Photo by Rajeshwar Bachu on Unsplash

Introduction

CB Macpherson, in his work The Life and Times of Liberal Democracy, identified the key internal debate within liberalism- its vision for human society.[1] Whereas one school of thought focuses on enabling each individual to realize his or her potential, there is another that believes that the primary objective of a liberal regime is simply to leave people alone to the greatest extent possible and allow them to compete for everything in a largely unhindered market. In simple words, neoliberalism is a strain of thought that asserts the latter- an economic model as the only sustainable model of governance.

Neoliberalism may be narrowed down to two broad ideas.[2] The first is a drastically less powerful state meaning, governance must be carried out within the contextual definition of a ‘limited’ government that acts more as a referee and an enforcement agency than a body that reflects the will of the people. In the neoliberal paradigm, only the free market can comprehensively determine the will of the people is the free market. The primary means to reduce power of the state is reducing the financial power of the state- this is achieved through privatization and limits on the ability of governments to run fiscal deficits and accumulate debt.­ The other general idea conceptually states that self-regulating markets increase competition between private players which increase the efficiency of the goods and services as the number of consumers and resources are limited.
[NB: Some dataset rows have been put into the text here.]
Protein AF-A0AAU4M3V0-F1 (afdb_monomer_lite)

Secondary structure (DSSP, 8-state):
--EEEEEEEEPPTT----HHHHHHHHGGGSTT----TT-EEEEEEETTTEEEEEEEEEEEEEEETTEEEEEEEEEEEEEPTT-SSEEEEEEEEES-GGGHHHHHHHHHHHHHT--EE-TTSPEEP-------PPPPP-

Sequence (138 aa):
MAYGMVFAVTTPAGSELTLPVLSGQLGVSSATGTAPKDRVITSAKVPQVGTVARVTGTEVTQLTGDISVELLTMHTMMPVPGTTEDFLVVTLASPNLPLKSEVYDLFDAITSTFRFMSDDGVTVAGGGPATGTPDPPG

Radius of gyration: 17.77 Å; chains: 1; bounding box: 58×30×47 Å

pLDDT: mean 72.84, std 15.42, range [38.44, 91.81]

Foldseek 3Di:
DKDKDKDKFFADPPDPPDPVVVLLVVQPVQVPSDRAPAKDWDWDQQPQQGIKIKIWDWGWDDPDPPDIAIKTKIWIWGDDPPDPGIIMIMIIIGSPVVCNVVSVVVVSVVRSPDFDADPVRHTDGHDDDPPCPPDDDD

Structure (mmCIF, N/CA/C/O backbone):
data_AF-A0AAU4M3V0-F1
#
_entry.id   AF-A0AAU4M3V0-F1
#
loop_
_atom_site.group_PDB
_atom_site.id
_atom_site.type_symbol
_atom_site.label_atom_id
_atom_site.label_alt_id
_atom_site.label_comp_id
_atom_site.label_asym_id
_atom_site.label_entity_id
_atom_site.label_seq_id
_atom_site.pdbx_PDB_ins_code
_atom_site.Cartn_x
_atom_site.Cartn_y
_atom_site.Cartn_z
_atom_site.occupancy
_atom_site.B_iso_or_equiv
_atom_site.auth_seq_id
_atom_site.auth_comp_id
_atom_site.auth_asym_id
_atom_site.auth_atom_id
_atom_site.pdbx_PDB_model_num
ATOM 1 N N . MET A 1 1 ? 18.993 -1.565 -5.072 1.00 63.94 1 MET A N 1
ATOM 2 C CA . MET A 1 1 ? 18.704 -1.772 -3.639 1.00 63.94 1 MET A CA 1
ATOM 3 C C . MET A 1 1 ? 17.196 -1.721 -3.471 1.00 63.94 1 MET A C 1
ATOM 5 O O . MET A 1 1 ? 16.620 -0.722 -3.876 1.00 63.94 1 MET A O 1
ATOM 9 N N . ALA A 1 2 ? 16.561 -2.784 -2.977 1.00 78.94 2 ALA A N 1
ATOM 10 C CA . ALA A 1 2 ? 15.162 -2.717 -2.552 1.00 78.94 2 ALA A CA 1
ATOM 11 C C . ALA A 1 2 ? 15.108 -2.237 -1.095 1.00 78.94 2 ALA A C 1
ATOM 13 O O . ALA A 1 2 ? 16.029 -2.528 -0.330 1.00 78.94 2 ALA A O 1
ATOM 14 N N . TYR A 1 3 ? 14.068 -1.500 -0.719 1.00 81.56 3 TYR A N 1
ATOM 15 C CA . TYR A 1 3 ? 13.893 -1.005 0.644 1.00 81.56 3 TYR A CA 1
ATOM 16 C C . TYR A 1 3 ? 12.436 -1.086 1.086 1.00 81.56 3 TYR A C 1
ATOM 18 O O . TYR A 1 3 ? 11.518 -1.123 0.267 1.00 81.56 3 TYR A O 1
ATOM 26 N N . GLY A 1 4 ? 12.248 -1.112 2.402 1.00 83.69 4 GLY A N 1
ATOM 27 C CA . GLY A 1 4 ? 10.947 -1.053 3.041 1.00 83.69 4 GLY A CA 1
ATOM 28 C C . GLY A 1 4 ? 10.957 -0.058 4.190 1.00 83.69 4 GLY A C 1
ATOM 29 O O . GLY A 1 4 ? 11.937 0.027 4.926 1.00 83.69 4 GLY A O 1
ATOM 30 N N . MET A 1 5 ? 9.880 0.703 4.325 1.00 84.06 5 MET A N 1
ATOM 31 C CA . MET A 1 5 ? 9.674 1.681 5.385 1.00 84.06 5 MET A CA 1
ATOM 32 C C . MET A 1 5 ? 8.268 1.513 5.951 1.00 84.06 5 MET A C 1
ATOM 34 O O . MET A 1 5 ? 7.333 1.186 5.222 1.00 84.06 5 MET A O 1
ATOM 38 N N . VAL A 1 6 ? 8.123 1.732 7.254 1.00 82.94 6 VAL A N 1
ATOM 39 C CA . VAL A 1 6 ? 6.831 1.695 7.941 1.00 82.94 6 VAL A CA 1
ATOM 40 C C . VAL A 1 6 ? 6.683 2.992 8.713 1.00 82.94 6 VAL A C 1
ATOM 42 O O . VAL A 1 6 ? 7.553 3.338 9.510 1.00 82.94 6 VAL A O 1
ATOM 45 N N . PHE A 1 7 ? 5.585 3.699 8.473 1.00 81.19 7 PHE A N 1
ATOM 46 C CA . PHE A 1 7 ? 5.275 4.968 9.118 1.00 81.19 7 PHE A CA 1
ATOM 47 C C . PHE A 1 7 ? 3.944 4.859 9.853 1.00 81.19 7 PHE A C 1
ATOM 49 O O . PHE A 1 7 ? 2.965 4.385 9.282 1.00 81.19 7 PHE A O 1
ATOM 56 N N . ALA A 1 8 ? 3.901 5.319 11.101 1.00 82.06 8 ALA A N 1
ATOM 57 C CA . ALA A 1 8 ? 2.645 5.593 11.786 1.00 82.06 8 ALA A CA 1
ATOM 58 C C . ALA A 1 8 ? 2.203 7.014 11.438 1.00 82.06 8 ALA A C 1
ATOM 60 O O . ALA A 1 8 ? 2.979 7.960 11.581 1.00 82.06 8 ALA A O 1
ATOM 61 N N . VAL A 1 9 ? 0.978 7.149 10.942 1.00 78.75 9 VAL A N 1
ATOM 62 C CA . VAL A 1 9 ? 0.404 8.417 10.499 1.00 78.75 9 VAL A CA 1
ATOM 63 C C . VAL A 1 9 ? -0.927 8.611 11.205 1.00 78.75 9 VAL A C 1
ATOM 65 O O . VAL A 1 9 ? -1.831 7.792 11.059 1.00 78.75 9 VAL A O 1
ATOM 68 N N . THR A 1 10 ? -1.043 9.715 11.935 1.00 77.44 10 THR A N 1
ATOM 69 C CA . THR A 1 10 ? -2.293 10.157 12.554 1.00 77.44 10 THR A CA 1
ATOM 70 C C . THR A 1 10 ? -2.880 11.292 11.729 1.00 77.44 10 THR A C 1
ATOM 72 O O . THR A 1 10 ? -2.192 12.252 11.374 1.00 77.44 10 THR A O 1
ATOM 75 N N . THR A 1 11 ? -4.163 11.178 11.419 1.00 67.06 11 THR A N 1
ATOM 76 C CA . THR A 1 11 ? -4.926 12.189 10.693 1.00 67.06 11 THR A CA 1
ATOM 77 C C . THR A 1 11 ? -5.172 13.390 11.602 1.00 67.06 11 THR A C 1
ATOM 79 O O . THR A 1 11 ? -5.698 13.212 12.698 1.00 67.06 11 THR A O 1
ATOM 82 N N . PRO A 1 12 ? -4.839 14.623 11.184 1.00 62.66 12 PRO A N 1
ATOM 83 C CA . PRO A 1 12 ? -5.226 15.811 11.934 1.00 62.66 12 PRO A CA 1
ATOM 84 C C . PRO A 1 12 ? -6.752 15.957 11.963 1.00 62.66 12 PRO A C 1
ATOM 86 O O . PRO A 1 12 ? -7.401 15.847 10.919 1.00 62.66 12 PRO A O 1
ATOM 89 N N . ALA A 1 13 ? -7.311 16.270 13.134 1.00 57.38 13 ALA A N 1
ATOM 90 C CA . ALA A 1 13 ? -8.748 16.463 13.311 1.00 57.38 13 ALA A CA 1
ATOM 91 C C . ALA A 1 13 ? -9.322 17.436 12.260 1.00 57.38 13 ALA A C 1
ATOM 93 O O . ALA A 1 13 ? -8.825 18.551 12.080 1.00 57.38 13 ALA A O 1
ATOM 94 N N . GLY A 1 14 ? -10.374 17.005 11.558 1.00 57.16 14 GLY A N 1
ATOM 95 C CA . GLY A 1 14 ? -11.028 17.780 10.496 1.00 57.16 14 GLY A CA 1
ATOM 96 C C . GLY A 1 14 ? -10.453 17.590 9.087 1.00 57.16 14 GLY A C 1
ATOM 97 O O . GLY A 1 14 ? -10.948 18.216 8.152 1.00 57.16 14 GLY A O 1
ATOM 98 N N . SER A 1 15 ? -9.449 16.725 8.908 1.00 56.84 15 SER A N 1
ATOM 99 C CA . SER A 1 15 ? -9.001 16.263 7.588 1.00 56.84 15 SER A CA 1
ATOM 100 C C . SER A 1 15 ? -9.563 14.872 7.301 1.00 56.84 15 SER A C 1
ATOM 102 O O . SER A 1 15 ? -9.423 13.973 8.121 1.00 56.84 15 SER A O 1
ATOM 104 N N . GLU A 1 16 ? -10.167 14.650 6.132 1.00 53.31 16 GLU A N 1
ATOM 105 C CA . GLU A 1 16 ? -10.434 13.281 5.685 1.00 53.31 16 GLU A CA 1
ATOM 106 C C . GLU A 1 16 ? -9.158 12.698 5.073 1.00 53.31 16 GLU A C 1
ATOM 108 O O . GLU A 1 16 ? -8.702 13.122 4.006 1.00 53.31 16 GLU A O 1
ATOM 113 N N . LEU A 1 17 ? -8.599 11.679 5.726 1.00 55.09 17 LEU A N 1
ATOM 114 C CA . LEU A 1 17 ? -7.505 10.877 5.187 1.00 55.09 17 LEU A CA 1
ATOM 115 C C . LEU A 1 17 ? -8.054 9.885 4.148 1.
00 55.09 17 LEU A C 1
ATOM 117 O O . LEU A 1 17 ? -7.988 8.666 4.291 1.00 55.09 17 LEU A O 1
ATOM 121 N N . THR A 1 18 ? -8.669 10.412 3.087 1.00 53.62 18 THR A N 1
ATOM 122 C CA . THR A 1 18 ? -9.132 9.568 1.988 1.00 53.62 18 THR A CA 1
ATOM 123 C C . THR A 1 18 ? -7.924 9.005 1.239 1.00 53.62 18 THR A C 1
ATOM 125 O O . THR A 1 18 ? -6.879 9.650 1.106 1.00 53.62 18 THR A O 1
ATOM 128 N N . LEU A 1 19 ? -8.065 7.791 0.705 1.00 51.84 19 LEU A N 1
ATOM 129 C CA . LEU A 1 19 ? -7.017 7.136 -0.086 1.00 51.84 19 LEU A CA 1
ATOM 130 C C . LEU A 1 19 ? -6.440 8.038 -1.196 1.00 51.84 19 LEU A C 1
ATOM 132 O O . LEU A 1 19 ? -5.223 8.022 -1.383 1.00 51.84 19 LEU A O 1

This would, in an ideal world ensure that power generated from wealth would be decentralised between different players of the market which would ensure a greater degree of ‘freedom’. This is achieved through large scale deregulation and the opening up of domestic markets (including financial markets) to foreign competition and the creation of entities that create an ecosystem that sustain this scheme of things. As such, the neoliberal vision of governance in fact converges with an older liberal tradition and places power in the hands of those who have capital to invest and whose goal is to accumulate more.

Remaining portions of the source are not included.